Could Zinzi help us get away? As if. Scoring dope is about the height of her powers.
Dan pulls his cigarettes out of his pocket, lights one, hands it to me, lights another. We stand in silence, smoking over the blonde’s body.
‘So,’ he says.
‘So,’ I say.
‘If we’re caught we’ll go to prison.’
‘They’ll throw away the key.’
‘You know what will happen to me in prison,’ Dan says.
‘Yeah,’ I say. ‘I don’t think it will be a picnic for me, either.’
‘But you could leave,’ Dan says. ‘You could chance it – get to the UK.’
‘I’m not leaving you, Dan,’ I say. And I mean it. ‘We’re in this together.’
‘So what can we do? Go all Natur
al Born Killers and run off into the platteland?’
‘The where?’
‘Never mind.’
We finish our cigarettes in silence. Dan stubs his out on the carpet and I do the same.

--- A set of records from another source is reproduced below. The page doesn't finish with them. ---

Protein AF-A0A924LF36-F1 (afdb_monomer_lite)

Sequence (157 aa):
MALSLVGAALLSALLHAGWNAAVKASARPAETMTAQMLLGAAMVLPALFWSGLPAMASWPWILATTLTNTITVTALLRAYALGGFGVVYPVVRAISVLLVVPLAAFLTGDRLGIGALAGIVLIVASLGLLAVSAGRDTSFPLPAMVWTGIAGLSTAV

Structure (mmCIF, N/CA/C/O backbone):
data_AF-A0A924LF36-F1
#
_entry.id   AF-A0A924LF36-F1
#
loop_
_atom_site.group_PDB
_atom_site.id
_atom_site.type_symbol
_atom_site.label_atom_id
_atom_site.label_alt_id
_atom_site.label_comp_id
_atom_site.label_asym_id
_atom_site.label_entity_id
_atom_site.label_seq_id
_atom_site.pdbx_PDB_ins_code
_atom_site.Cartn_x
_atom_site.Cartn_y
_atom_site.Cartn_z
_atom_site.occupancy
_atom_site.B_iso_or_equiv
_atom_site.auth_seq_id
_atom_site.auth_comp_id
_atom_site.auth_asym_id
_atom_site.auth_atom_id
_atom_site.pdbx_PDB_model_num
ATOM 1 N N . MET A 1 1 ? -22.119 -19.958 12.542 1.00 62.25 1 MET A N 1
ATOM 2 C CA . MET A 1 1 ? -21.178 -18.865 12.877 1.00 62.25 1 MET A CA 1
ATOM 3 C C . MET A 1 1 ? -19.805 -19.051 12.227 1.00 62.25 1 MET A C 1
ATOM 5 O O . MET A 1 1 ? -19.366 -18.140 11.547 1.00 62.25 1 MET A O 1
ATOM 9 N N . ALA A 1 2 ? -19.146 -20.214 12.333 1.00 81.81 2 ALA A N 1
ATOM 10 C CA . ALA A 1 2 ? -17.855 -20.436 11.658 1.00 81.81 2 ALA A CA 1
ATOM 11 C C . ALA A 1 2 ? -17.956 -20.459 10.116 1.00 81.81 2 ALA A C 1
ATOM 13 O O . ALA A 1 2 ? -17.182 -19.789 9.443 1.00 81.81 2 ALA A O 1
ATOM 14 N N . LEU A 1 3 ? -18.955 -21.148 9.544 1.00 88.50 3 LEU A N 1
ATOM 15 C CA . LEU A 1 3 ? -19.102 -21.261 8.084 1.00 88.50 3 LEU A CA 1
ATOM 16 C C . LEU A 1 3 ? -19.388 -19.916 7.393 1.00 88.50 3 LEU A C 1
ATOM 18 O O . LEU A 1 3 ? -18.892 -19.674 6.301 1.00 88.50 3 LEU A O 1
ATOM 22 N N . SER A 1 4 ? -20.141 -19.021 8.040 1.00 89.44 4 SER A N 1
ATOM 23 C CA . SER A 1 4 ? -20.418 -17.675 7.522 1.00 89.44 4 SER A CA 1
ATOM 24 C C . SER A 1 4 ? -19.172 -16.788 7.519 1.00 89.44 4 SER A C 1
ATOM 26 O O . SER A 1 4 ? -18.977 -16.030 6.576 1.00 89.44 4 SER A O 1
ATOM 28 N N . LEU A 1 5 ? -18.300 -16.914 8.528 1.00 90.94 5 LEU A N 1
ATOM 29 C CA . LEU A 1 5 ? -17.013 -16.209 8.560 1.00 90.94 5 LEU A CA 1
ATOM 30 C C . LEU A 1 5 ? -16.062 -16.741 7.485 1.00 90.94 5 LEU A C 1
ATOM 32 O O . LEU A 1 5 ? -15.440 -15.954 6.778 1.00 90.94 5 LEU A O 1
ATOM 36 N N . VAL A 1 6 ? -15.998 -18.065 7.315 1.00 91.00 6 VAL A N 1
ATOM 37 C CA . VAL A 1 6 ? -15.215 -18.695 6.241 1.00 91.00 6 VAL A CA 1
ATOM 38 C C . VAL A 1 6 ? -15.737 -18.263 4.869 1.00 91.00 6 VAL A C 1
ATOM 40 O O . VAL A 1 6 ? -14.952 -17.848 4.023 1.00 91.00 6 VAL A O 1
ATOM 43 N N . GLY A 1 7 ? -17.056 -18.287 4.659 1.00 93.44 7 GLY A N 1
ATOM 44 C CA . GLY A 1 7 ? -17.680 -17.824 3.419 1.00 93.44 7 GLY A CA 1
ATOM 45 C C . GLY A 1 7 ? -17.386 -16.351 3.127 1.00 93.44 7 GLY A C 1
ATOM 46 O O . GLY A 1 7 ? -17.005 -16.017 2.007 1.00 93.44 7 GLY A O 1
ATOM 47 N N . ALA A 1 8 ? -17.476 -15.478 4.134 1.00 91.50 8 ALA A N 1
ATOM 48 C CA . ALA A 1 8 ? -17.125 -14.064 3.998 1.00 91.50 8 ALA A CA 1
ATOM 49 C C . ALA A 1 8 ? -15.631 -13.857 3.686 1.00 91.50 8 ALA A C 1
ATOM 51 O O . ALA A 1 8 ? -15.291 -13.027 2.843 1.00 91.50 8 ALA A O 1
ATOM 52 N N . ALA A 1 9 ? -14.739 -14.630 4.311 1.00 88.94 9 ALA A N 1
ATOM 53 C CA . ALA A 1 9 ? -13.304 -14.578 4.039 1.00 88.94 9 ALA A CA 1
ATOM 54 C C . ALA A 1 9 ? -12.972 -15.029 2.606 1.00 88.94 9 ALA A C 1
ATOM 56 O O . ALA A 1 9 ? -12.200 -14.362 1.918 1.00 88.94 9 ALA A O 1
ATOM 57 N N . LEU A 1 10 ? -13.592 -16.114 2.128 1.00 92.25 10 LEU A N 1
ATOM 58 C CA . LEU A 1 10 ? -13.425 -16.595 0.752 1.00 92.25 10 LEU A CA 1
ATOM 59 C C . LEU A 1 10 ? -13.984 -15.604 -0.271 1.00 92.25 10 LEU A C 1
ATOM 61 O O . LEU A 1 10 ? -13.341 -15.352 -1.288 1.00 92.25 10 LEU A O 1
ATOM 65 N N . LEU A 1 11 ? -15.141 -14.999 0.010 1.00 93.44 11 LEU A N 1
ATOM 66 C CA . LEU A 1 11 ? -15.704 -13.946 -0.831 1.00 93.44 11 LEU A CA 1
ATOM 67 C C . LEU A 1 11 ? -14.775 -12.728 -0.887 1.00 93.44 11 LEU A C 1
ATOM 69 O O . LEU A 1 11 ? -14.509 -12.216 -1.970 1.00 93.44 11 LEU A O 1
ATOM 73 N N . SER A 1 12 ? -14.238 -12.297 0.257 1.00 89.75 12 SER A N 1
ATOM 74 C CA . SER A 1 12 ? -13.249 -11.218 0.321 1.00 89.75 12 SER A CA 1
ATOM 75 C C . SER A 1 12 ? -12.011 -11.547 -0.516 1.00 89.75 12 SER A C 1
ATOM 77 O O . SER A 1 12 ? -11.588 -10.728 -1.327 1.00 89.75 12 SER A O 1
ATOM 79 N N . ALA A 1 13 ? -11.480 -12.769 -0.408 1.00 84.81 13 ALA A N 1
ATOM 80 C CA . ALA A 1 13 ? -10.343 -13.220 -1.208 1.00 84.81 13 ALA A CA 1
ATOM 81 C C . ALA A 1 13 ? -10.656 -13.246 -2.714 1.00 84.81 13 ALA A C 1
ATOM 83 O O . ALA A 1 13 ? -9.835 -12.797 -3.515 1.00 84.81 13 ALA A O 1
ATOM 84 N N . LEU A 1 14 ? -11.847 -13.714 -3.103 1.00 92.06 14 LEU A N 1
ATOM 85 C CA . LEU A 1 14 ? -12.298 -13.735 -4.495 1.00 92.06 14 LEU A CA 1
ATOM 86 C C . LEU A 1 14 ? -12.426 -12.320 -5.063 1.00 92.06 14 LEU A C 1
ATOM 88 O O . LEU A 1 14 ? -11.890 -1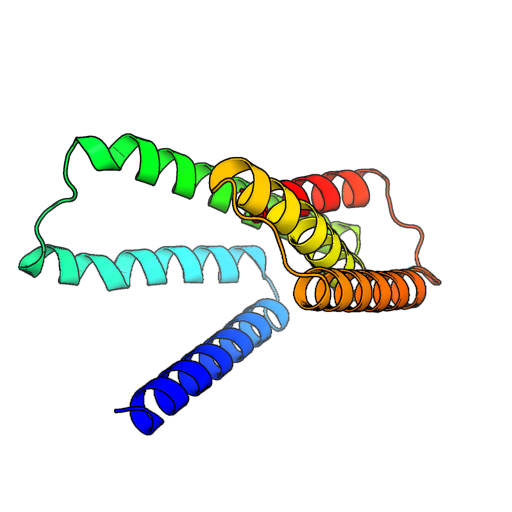2.039 -6.134 1.00 92.06 14 LEU A O 1
ATOM 92 N N . LEU A 1 15 ? -13.092 -11.420 -4.335 1.00 89.50 15 LEU A N 1
ATOM 93 C CA . LEU A 1 15 ? -13.203 -10.012 -4.712 1.00 89.50 15 LEU A CA 1
ATOM 94 C C . LEU A 1 15 ? -11.815 -9.375 -4.802 1.00 89.50 15 LEU A C 1
ATOM 96 O O . LEU A 1 15 ? -11.536 -8.663 -5.766 1.00 89.50 15 LEU A O 1
ATOM 100 N N . HIS A 1 16 ? -10.928 -9.684 -3.848 1.00 84.06 16 HIS A N 1
ATOM 101 C CA . HIS A 1 16 ? -9.563 -9.176 -3.817 1.00 84.06 16 HIS A CA 1
ATOM 102 C C . HIS A 1 16 ? -8.756 -9.604 -5.046 1.00 84.06 16 HIS A C 1
ATOM 104 O O . HIS A 1 16 ? -8.113 -8.782 -5.702 1.00 84.06 16 HIS A O 1
ATOM 110 N N . ALA A 1 17 ? -8.800 -10.889 -5.385 1.00 82.19 17 ALA A N 1
ATOM 111 C CA . ALA A 1 17 ? -8.154 -11.417 -6.579 1.00 82.19 17 ALA A CA 1
ATOM 112 C C . ALA A 1 17 ? -8.773 -10.834 -7.860 1.00 82.19 17 ALA A C 1
ATOM 114 O O . ALA A 1 17 ? -8.043 -10.464 -8.779 1.00 82.19 17 ALA A O 1
ATOM 115 N N . GLY A 1 18 ? -10.102 -10.696 -7.895 1.00 86.62 18 GLY A N 1
ATOM 116 C CA . GLY A 1 18 ? -10.847 -10.163 -9.032 1.00 86.62 18 GLY A CA 1
ATOM 117 C C . GLY A 1 18 ? -10.474 -8.721 -9.371 1.00 86.62 18 GLY A C 1
ATOM 118 O O . GLY A 1 18 ? -10.165 -8.429 -10.527 1.00 86.62 18 GLY A O 1
ATOM 119 N N . TRP A 1 19 ? -10.427 -7.820 -8.384 1.00 83.12 19 TRP A N 1
ATOM 120 C CA . TRP A 1 19 ? -10.056 -6.428 -8.665 1.00 83.12 19 TRP A CA 1
ATOM 121 C C . TRP A 1 19 ? -8.571 -6.290 -9.030 1.00 83.12 19 TRP A C 1
ATOM 123 O O . TRP A 1 19 ? -8.246 -5.534 -9.9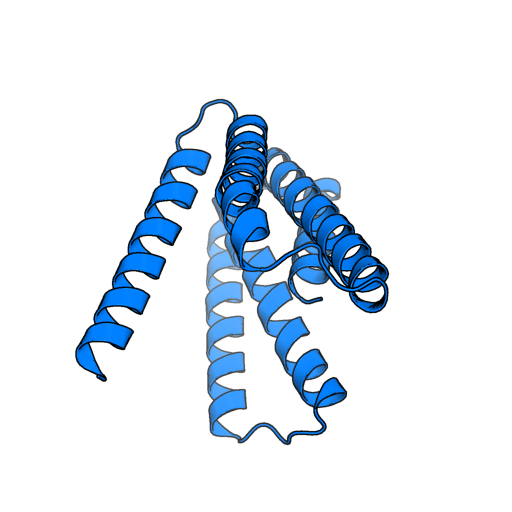43 1.00 83.12 19 TRP A O 1
ATOM 133 N N . ASN A 1 20 ? -7.672 -7.062 -8.403 1.00 81.25 20 ASN A N 1
ATOM 134 C CA . ASN A 1 20 ? -6.254 -7.075 -8.788 1.00 81.25 20 ASN A CA 1
ATOM 135 C C . ASN A 1 20 ? -6.072 -7.549 -10.237 1.00 81.25 20 ASN A C 1
ATOM 137 O O . ASN A 1 20 ? -5.286 -6.969 -10.990 1.00 81.25 20 ASN A O 1
ATOM 141 N N . ALA A 1 21 ? -6.814 -8.582 -10.647 1.00 81.06 21 ALA A N 1
ATOM 142 C CA . ALA A 1 21 ? -6.815 -9.057 -12.025 1.00 81.06 21 ALA A CA 1
ATOM 143 C C . ALA A 1 21 ? -7.349 -7.986 -12.992 1.00 81.06 21 ALA A C 1
ATOM 145 O O . ALA A 1 21 ? -6.748 -7.772 -14.043 1.00 81.06 21 ALA A O 1
ATOM 146 N N . ALA A 1 22 ? -8.414 -7.268 -12.619 1.00 83.38 22 ALA A N 1
ATOM 147 C CA . ALA A 1 22 ? -8.974 -6.183 -13.424 1.00 83.38 22 ALA A CA 1
ATOM 148 C C . ALA A 1 22 ? -8.000 -5.002 -13.594 1.00 83.38 22 ALA A C 1
ATOM 150 O O . ALA A 1 22 ? -7.821 -4.515 -14.709 1.00 83.38 22 ALA A O 1
ATOM 151 N N . VAL A 1 23 ? -7.314 -4.576 -12.525 1.00 80.12 23 VAL A N 1
ATOM 152 C CA . VAL A 1 23 ? -6.279 -3.526 -12.605 1.00 80.12 23 VAL A CA 1
ATOM 153 C C . VAL A 1 23 ? -5.130 -3.974 -13.505 1.00 80.12 23 VAL A C 1
ATOM 155 O O . VAL A 1 23 ? -4.663 -3.194 -14.333 1.00 80.12 23 VAL A O 1
ATOM 158 N N . LYS A 1 24 ? -4.702 -5.238 -13.392 1.00 73.88 24 LYS A N 1
ATOM 159 C CA . LYS A 1 24 ? -3.637 -5.802 -14.232 1.00 73.88 24 LYS A CA 1
ATOM 160 C C . LYS A 1 24 ? -4.032 -5.901 -15.709 1.00 73.88 24 LYS A C 1
ATOM 162 O O . LYS A 1 24 ? -3.179 -5.710 -16.568 1.00 73.88 24 LYS A O 1
ATOM 167 N N . ALA A 1 25 ? -5.290 -6.223 -16.003 1.00 81.50 25 ALA A N 1
ATOM 168 C CA . ALA A 1 25 ? -5.804 -6.328 -17.368 1.00 81.50 25 ALA A CA 1
ATOM 169 C C . ALA A 1 25 ? -6.092 -4.960 -18.017 1.00 81.50 25 ALA A C 1
ATOM 171 O O . ALA A 1 25 ? -6.297 -4.885 -19.227 1.00 81.50 25 ALA A O 1
ATOM 172 N N . SER A 1 26 ? -6.121 -3.882 -17.230 1.00 82.62 26 SER A N 1
ATOM 173 C CA . SER A 1 26 ? -6.383 -2.531 -17.721 1.00 82.62 26 SER A CA 1
ATOM 174 C C . SER A 1 26 ? -5.217 -1.983 -18.543 1.00 82.62 26 SER A C 1
ATOM 176 O O . SER A 1 26 ? -4.053 -2.097 -18.162 1.00 82.62 26 SER A O 1
ATOM 178 N N . ALA A 1 27 ? -5.538 -1.277 -19.630 1.00 81.75 27 ALA A N 1
ATOM 179 C CA . ALA A 1 27 ? -4.561 -0.503 -20.397 1.00 81.75 27 ALA A CA 1
ATOM 180 C C . ALA A 1 27 ? -3.993 0.690 -19.604 1.00 81.75 27 ALA A C 1
ATOM 182 O O . ALA A 1 27 ? -2.944 1.226 -19.961 1.00 81.75 27 ALA A O 1
ATOM 183 N N . ARG A 1 28 ? -4.680 1.119 -18.533 1.00 80.81 28 ARG A N 1
ATOM 184 C CA . ARG A 1 28 ? -4.278 2.239 -17.668 1.00 80.81 28 ARG A CA 1
ATOM 185 C C . ARG A 1 28 ? -4.408 1.865 -16.184 1.00 80.81 28 ARG A C 1
ATOM 187 O O . ARG A 1 28 ? -5.310 2.356 -15.502 1.00 80.81 28 ARG A O 1
ATOM 194 N N . PRO A 1 29 ? -3.504 1.021 -15.653 1.00 74.56 29 PRO A N 1
ATOM 195 C CA . PRO A 1 29 ? -3.603 0.490 -14.291 1.00 74.56 29 PRO A CA 1
ATOM 196 C C . PRO A 1 29 ? -3.680 1.572 -13.209 1.00 74.56 29 PRO A C 1
ATOM 198 O O . PRO A 1 29 ? -4.410 1.414 -12.237 1.00 74.56 29 PRO A O 1
ATOM 201 N N . ALA A 1 30 ? -2.970 2.691 -13.395 1.00 72.94 30 ALA A N 1
ATOM 202 C CA . ALA A 1 30 ? -2.991 3.813 -12.461 1.00 72.94 30 ALA A CA 1
ATOM 203 C C . ALA A 1 30 ? -4.387 4.447 -12.344 1.00 72.94 30 ALA A C 1
ATOM 205 O O . ALA A 1 30 ? -4.898 4.590 -11.238 1.00 72.94 30 ALA A O 1
ATOM 206 N N . GLU A 1 31 ? -5.029 4.751 -13.476 1.00 81.31 31 GLU A N 1
ATOM 207 C CA . GLU A 1 31 ? -6.383 5.322 -13.511 1.00 81.31 31 GLU A CA 1
ATOM 208 C C . GLU A 1 31 ? -7.407 4.346 -12.922 1.00 81.31 31 GLU A C 1
ATOM 210 O O . GLU A 1 31 ? -8.259 4.746 -12.130 1.00 81.31 31 GLU A O 1
ATOM 215 N N . THR A 1 32 ? -7.296 3.053 -13.248 1.00 84.44 32 THR A N 1
ATOM 216 C CA . THR A 1 32 ? -8.178 2.015 -12.693 1.00 84.44 32 THR A CA 1
ATOM 217 C C . THR A 1 32 ? -8.014 1.878 -11.180 1.00 84.44 32 THR A C 1
ATOM 219 O O . THR A 1 32 ? -9.013 1.759 -10.470 1.00 84.44 32 THR A O 1
ATOM 222 N N . MET A 1 33 ? -6.782 1.946 -10.668 1.00 81.69 33 MET A N 1
ATOM 223 C CA . MET A 1 33 ? -6.521 1.887 -9.230 1.00 81.69 33 MET A CA 1
ATOM 224 C C . MET A 1 33 ? -7.071 3.131 -8.519 1.00 81.69 33 MET A C 1
ATOM 226 O O . MET A 1 33 ? -7.782 2.998 -7.528 1.00 81.69 33 MET A O 1
ATOM 230 N N . THR A 1 34 ? -6.850 4.335 -9.059 1.00 81.94 34 THR A N 1
ATOM 231 C CA . THR A 1 34 ? -7.424 5.577 -8.512 1.00 81.94 34 THR A CA 1
ATOM 232 C C . THR A 1 34 ? -8.953 5.548 -8.506 1.00 81.94 34 THR A C 1
ATOM 234 O O . THR A 1 34 ? -9.565 5.880 -7.491 1.00 81.94 34 THR A O 1
ATOM 237 N N . ALA A 1 35 ? -9.582 5.104 -9.598 1.00 85.44 35 ALA A N 1
ATOM 238 C CA . ALA A 1 35 ? -11.035 4.966 -9.675 1.00 85.44 35 ALA A CA 1
ATOM 239 C C . ALA A 1 35 ? -11.570 3.982 -8.623 1.00 85.44 35 ALA A C 1
ATOM 241 O O . ALA A 1 35 ? -12.573 4.268 -7.970 1.00 85.44 35 ALA A O 1
ATOM 242 N N . GLN A 1 36 ? -10.875 2.861 -8.404 1.00 86.94 36 GLN A N 1
ATOM 243 C CA . GLN A 1 36 ? -11.213 1.896 -7.359 1.00 86.94 36 GLN A CA 1
ATOM 244 C C . GLN A 1 36 ? -11.129 2.512 -5.955 1.00 86.94 36 GLN A C 1
ATOM 246 O O . GLN A 1 36 ? -12.018 2.265 -5.137 1.00 86.94 36 GLN A O 1
ATOM 251 N N . MET A 1 37 ? -10.108 3.325 -5.668 1.00 84.44 37 MET A N 1
ATOM 252 C CA . MET A 1 37 ? -9.989 3.998 -4.369 1.00 84.44 37 MET A CA 1
ATOM 253 C C . MET A 1 37 ? -11.121 5.008 -4.145 1.00 84.44 37 MET A C 1
ATOM 255 O O . MET A 1 37 ? -11.731 5.023 -3.076 1.00 84.44 37 MET A O 1
ATOM 259 N N . LEU A 1 38 ? -11.439 5.813 -5.164 1.00 87.12 38 LEU A N 1
ATOM 260 C CA . LEU A 1 38 ? -12.514 6.808 -5.102 1.00 87.12 38 LEU A CA 1
ATOM 261 C C . LEU A 1 38 ? -13.888 6.156 -4.950 1.00 87.12 38 LEU A C 1
ATOM 263 O O . LEU A 1 38 ? -14.690 6.605 -4.133 1.00 87.12 38 LEU A O 1
ATOM 267 N N . LEU A 1 39 ? -14.151 5.080 -5.695 1.00 89.12 39 LEU A N 1
ATOM 268 C CA . LEU A 1 39 ? -15.397 4.331 -5.573 1.00 89.12 39 LEU A CA 1
ATOM 269 C C . LEU A 1 39 ? -15.521 3.703 -4.183 1.00 89.12 39 LEU A C 1
ATOM 271 O O . LEU A 1 39 ? -16.574 3.814 -3.563 1.00 89.12 39 LEU A O 1
ATOM 275 N N . GLY A 1 40 ? -14.441 3.111 -3.663 1.00 86.38 40 GLY A N 1
ATOM 276 C CA . GLY A 1 40 ? -14.407 2.579 -2.301 1.00 86.38 40 GLY A CA 1
ATOM 277 C C . GLY A 1 40 ? -14.731 3.645 -1.251 1.00 86.38 40 GLY A C 1
ATOM 278 O O . GLY A 1 40 ? -15.560 3.406 -0.377 1.00 86.38 40 GLY A O 1
ATOM 279 N N . ALA A 1 41 ? -14.153 4.845 -1.376 1.00 85.69 41 ALA A N 1
ATOM 280 C CA . ALA A 1 41 ? -14.469 5.971 -0.497 1.00 85.69 41 ALA A CA 1
ATOM 281 C C . ALA A 1 41 ? -15.938 6.412 -0.627 1.00 85.69 41 ALA A C 1
ATOM 283 O O . ALA A 1 41 ? -16.622 6.593 0.381 1.00 85.69 41 ALA A O 1
ATOM 284 N N . ALA A 1 42 ? -16.451 6.525 -1.855 1.00 89.12 42 ALA A N 1
ATOM 285 C CA . ALA A 1 42 ? -17.835 6.908 -2.119 1.00 89.12 42 ALA A CA 1
ATOM 286 C C . ALA A 1 42 ? -18.845 5.897 -1.554 1.00 89.12 42 ALA A C 1
ATOM 288 O O . ALA A 1 42 ? -19.872 6.300 -1.012 1.00 89.12 42 ALA A O 1
ATOM 289 N N . MET A 1 43 ? -18.542 4.596 -1.617 1.00 88.69 43 MET A N 1
ATOM 290 C CA . MET A 1 43 ? -19.396 3.534 -1.069 1.00 88.69 43 MET A CA 1
ATOM 291 C C . MET A 1 43 ? -19.544 3.606 0.456 1.00 88.69 43 MET A C 1
ATOM 293 O O . MET A 1 43 ? -20.538 3.115 0.988 1.00 88.69 43 MET A O 1
ATOM 297 N N . VAL A 1 44 ? -18.591 4.223 1.162 1.00 86.81 44 VAL A N 1
ATOM 298 C CA . VAL A 1 44 ? -18.643 4.391 2.623 1.00 86.81 44 VAL A CA 1
ATOM 299 C C . VAL A 1 44 ? -19.432 5.641 3.030 1.00 86.81 44 VAL A C 1
ATOM 301 O O . VAL A 1 44 ? -19.976 5.675 4.131 1.00 86.81 44 VAL A O 1
ATOM 304 N N . LEU A 1 45 ? -19.579 6.645 2.155 1.00 88.62 45 LEU A N 1
ATOM 305 C CA . LEU A 1 45 ? -20.291 7.890 2.483 1.00 88.62 45 LEU A CA 1
ATOM 306 C C . LEU A 1 45 ? -21.726 7.670 2.998 1.00 88.62 45 LEU A C 1
ATOM 308 O O . LEU A 1 45 ? -22.076 8.298 3.996 1.00 88.62 45 LEU A O 1
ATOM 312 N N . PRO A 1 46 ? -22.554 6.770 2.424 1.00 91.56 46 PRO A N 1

Neither of us wants to be the first one to say it.
‘We could go back,’ he says in a small voice.
‘Back where?’ I say. The saliva has dried up in my mouth.
‘You know where, Rhoda.’
A scream cuts through the air. Then someone – a woman – shrieks: ‘Oh my God! Brad! Help! Someone! Help!’
We have to make the decision now.
‘Let’s go,’ I say.
‘Where to?’ Dan says, holding my gaze.
‘You know where, Dan.’
And the weird thing is, now we’ve made the decision, my heart suddenly feels lighter. I almost feel relieved.
*
I lean against the wall and catch my breath. The corridor we’re in doesn’t look at all familiar; the walls are smooth polished concrete instead of the rough brick I remember from before. The door ahead looks bland and forgettable, like the others we’ve pushed through so far. And where are all those numbered doors? They can’t have just disappeared.
Why not? Stranger things have happened.
‘Are we going the right way?’
‘How would I know?’ Dan snaps. He’s also out of breath.
‘Fuck it, Dan, some help would be nice.’
‘I’m doing my best!’
Talk about fucking déjà vu. We’re bickering like we did on our first trip into the bowels of the mall.
‘I seriously don’t remember this,’ I say.
‘Ja. Well, it’s not really surprising,’ he says.
‘What the hell are you talking about?’
‘We were being chased by some sort of monster thing,’ Dan says.
‘It wasn’t a monster, it was a hobo.’
‘Whatever.’
‘You think they’ll follow us down here?’
I shrug. ‘They won’t know to look, will they? That blonde bitch—’
‘Josie,’ he says, sounding almost peevish. ‘Her name’s Josie.’
I glance at him in irritation. ‘Whatever, Dan, Josie the Blonde Bitch is out cold and so… hang on.’